*** Data listing Section Begins ***
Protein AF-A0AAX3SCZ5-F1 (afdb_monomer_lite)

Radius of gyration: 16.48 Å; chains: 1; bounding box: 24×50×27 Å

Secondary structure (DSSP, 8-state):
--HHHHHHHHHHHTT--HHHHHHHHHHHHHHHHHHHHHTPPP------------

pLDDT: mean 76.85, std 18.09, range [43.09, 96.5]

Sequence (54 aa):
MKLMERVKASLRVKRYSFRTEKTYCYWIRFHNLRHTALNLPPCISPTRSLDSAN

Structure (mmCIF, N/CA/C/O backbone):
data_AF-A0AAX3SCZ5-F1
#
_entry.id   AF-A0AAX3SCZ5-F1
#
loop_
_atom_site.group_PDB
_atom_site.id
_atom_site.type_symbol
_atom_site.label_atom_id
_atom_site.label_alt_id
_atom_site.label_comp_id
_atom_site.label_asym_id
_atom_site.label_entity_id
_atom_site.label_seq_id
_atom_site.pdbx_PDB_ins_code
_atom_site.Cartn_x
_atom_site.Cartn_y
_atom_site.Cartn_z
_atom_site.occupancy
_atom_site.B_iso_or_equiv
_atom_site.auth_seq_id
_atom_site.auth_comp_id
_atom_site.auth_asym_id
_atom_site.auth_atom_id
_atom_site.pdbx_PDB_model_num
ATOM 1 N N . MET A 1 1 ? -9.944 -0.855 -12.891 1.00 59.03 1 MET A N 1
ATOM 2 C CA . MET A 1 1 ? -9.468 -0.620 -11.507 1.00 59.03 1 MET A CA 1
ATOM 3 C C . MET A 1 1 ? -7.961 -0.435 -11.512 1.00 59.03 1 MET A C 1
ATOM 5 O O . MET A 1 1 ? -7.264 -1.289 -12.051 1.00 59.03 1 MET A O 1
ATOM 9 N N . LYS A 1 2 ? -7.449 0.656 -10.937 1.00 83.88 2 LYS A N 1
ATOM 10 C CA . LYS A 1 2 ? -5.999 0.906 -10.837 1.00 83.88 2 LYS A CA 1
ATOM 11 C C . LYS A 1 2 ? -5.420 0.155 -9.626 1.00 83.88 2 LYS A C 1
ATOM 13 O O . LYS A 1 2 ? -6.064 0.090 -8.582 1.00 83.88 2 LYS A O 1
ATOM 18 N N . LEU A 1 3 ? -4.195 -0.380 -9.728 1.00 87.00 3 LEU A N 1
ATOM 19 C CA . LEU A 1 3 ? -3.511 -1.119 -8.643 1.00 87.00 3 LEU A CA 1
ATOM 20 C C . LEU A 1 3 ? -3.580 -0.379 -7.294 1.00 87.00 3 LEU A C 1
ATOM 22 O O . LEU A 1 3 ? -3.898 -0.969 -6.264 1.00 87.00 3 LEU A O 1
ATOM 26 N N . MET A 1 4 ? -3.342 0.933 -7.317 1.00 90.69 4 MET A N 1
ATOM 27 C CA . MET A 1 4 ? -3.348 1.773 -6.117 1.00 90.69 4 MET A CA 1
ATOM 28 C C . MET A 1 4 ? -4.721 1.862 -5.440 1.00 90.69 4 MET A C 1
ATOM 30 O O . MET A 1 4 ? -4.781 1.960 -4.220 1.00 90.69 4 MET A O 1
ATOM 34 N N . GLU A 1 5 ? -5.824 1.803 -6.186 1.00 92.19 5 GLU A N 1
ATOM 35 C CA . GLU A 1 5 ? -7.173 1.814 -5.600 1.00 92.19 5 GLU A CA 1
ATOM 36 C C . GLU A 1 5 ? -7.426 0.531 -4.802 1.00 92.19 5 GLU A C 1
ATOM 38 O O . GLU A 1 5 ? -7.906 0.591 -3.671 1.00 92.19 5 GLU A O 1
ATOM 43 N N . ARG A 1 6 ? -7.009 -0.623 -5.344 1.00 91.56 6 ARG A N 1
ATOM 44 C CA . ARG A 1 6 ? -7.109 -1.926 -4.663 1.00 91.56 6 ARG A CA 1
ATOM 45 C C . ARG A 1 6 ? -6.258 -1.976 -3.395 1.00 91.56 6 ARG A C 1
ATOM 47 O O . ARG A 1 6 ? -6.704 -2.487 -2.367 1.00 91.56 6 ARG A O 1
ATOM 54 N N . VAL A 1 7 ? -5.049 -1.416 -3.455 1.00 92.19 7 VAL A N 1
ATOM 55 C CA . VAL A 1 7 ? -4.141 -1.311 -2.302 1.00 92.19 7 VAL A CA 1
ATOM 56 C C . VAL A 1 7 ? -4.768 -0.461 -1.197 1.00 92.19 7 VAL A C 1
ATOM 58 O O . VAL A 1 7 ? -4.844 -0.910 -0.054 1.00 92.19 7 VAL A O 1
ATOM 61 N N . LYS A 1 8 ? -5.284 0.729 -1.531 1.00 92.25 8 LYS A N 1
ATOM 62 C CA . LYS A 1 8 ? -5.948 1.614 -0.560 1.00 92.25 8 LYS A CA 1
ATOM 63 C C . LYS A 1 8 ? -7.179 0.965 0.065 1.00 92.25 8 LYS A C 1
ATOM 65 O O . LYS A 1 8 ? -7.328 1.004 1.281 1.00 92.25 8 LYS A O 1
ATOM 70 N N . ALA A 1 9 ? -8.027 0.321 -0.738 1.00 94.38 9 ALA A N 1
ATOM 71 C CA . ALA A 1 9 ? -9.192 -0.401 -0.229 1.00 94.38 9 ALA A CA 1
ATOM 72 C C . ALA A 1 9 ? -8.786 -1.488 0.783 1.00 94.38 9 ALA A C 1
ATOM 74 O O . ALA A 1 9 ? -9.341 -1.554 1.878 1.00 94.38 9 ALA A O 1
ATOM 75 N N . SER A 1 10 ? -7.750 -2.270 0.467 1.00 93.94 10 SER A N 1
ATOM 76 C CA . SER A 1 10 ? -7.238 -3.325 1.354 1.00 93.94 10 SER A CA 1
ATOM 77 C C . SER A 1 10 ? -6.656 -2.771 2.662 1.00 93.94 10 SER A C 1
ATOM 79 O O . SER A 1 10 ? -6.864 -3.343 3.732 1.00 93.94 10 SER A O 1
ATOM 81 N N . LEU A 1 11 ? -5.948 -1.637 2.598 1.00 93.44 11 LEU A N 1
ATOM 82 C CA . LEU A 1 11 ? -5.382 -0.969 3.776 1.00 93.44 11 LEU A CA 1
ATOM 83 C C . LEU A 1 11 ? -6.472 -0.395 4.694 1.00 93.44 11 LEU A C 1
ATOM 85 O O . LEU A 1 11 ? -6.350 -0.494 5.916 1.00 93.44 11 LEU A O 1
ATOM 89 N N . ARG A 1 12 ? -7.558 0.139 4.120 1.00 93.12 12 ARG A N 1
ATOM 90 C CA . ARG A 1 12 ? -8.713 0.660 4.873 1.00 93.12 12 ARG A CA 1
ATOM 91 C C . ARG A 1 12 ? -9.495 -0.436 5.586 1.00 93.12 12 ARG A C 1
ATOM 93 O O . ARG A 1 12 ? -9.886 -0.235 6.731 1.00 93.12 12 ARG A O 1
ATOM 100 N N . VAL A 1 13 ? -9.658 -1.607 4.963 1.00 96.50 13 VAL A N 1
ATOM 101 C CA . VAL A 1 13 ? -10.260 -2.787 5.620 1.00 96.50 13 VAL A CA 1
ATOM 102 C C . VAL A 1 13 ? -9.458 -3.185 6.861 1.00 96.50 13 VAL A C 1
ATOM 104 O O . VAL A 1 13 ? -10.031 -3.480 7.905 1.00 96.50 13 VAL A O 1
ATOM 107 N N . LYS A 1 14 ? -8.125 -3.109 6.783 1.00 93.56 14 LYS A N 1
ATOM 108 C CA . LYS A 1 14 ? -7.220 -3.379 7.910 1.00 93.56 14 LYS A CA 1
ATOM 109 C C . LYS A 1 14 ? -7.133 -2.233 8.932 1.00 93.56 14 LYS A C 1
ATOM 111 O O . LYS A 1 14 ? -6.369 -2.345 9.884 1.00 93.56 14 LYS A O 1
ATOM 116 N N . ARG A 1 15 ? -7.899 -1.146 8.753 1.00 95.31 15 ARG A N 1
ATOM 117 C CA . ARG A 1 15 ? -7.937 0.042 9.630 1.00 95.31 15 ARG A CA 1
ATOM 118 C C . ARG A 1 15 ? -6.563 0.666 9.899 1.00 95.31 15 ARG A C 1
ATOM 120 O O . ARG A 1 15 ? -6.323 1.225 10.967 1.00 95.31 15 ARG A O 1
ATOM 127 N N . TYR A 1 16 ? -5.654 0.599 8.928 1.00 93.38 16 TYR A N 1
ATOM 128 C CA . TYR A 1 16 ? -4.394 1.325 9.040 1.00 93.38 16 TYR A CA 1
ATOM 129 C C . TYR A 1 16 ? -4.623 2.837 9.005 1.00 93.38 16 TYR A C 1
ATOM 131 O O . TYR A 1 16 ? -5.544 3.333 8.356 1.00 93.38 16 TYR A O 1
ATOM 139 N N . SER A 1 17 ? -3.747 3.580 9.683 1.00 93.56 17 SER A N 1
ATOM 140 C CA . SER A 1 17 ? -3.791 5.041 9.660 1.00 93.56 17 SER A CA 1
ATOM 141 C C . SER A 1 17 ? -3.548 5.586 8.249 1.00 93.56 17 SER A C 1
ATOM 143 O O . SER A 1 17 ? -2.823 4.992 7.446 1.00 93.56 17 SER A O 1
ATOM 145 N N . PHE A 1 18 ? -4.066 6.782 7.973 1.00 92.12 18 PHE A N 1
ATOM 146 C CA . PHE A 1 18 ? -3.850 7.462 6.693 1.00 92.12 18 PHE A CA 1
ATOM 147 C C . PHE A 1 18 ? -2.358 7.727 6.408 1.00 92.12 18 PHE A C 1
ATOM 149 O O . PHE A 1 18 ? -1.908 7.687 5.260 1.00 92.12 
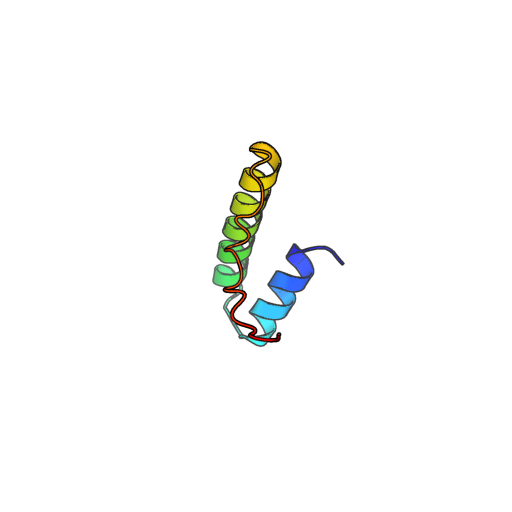18 PHE A O 1
ATOM 156 N N . ARG A 1 19 ? -1.557 7.940 7.464 1.00 94.19 19 ARG A N 1
ATOM 157 C CA . ARG A 1 19 ? -0.097 8.088 7.365 1.00 94.19 19 ARG A CA 1
ATOM 158 C C . ARG A 1 19 ? 0.553 6.796 6.868 1.00 94.19 19 ARG A C 1
ATOM 160 O O . ARG A 1 19 ? 1.380 6.842 5.961 1.00 94.19 19 ARG A O 1
ATOM 167 N N . THR A 1 20 ? 0.137 5.654 7.412 1.00 94.31 20 THR A N 1
ATOM 168 C CA . THR A 1 20 ? 0.584 4.326 6.972 1.00 94.31 20 THR A CA 1
ATOM 169 C C . THR A 1 20 ? 0.137 4.044 5.537 1.00 94.31 20 THR A C 1
ATOM 171 O O . THR A 1 20 ? 0.949 3.587 4.735 1.00 94.31 20 THR A O 1
ATOM 174 N N . GLU A 1 21 ? -1.107 4.388 5.176 1.00 92.81 21 GLU A N 1
ATOM 175 C CA . GLU A 1 21 ? -1.628 4.231 3.808 1.00 92.81 21 GLU A CA 1
ATOM 176 C C . GLU A 1 21 ? -0.730 4.944 2.784 1.00 92.81 21 GLU A C 1
ATOM 178 O O . GLU A 1 21 ? -0.348 4.351 1.771 1.00 92.81 21 GLU A O 1
ATOM 183 N N . LYS A 1 22 ? -0.317 6.184 3.078 1.00 93.75 22 LYS A N 1
ATOM 184 C CA . LYS A 1 22 ? 0.570 6.979 2.214 1.00 93.75 22 LYS A CA 1
ATOM 185 C C . LYS A 1 22 ? 1.950 6.340 2.053 1.00 93.75 22 LYS A C 1
ATOM 187 O O . LYS A 1 22 ? 2.440 6.242 0.927 1.00 93.75 22 LYS A O 1
ATOM 192 N N . THR A 1 23 ? 2.549 5.876 3.150 1.00 95.69 23 THR A N 1
ATOM 193 C CA . THR A 1 23 ? 3.862 5.213 3.132 1.00 95.69 23 THR A CA 1
ATOM 194 C C . THR A 1 23 ? 3.824 3.928 2.307 1.00 95.69 23 THR A C 1
ATOM 196 O O . THR A 1 23 ? 4.665 3.740 1.431 1.00 95.69 23 THR A O 1
ATOM 199 N N . TYR A 1 24 ? 2.822 3.072 2.514 1.00 94.38 24 TYR A N 1
ATOM 200 C CA . TYR A 1 24 ? 2.683 1.833 1.744 1.00 94.38 24 TYR A CA 1
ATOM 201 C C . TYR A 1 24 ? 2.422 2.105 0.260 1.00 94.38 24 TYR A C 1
*** Data listing Section Ends ***
§ Work to complete:
From the opening line of the data above, please print each line as written up to and including the line that contains "ATOM 13 O O", and nothing more.

§ Response to the task:
Protein AF-A0AAX3SCZ5-F1 (afdb_monomer_lite)

Radius of gyration: 16.48 Å; chains: 1; bounding box: 24×50×27 Å

Secondary structure (DSSP, 8-state):
--HHHHHHHHHHHTT--HHHHHHHHHHHHHHHHHHHHHTPPP------------

pLDDT: mean 76.85, std 18.09, range [43.09, 96.5]

Sequence (54 aa):
MKLMERVKASLRVKRYSFRTEKTYCYWIRFHNLRHTALNLPPCISPTRSLDSAN

Structure (mmCIF, N/CA/C/O backbone):
data_AF-A0AAX3SCZ5-F1
#
_entry.id   AF-A0AAX3SCZ5-F1
#
loop_
_atom_site.group_PDB
_atom_site.id
_atom_site.type_symbol
_atom_site.label_atom_id
_atom_site.label_alt_id
_atom_site.label_comp_id
_atom_site.label_asym_id
_atom_site.label_entity_id
_atom_site.label_seq_id
_atom_site.pdbx_PDB_ins_code
_atom_site.Cartn_x
_atom_site.Cartn_y
_atom_site.Cartn_z
_atom_site.occupancy
_atom_site.B_iso_or_equiv
_atom_site.auth_seq_id
_atom_site.auth_comp_id
_atom_site.auth_asym_id
_atom_site.auth_atom_id
_atom_site.pdbx_PDB_model_num
ATOM 1 N N . MET A 1 1 ? -9.944 -0.855 -12.891 1.00 59.03 1 MET A N 1
ATOM 2 C CA . MET A 1 1 ? -9.468 -0.620 -11.507 1.00 59.03 1 MET A CA 1
ATOM 3 C C . MET A 1 1 ? -7.961 -0.435 -11.512 1.00 59.03 1 MET A C 1
ATOM 5 O O . MET A 1 1 ? -7.264 -1.289 -12.051 1.00 59.03 1 MET A O 1
ATOM 9 N N . LYS A 1 2 ? -7.449 0.656 -10.937 1.00 83.88 2 LYS A N 1
ATOM 10 C CA . LYS A 1 2 ? -5.999 0.906 -10.837 1.00 83.88 2 LYS A CA 1
ATOM 11 C C . LYS A 1 2 ? -5.420 0.155 -9.626 1.00 83.88 2 LYS A C 1
ATOM 13 O O . LYS A 1 2 ? -6.064 0.090 -8.582 1.00 83.88 2 LYS A O 1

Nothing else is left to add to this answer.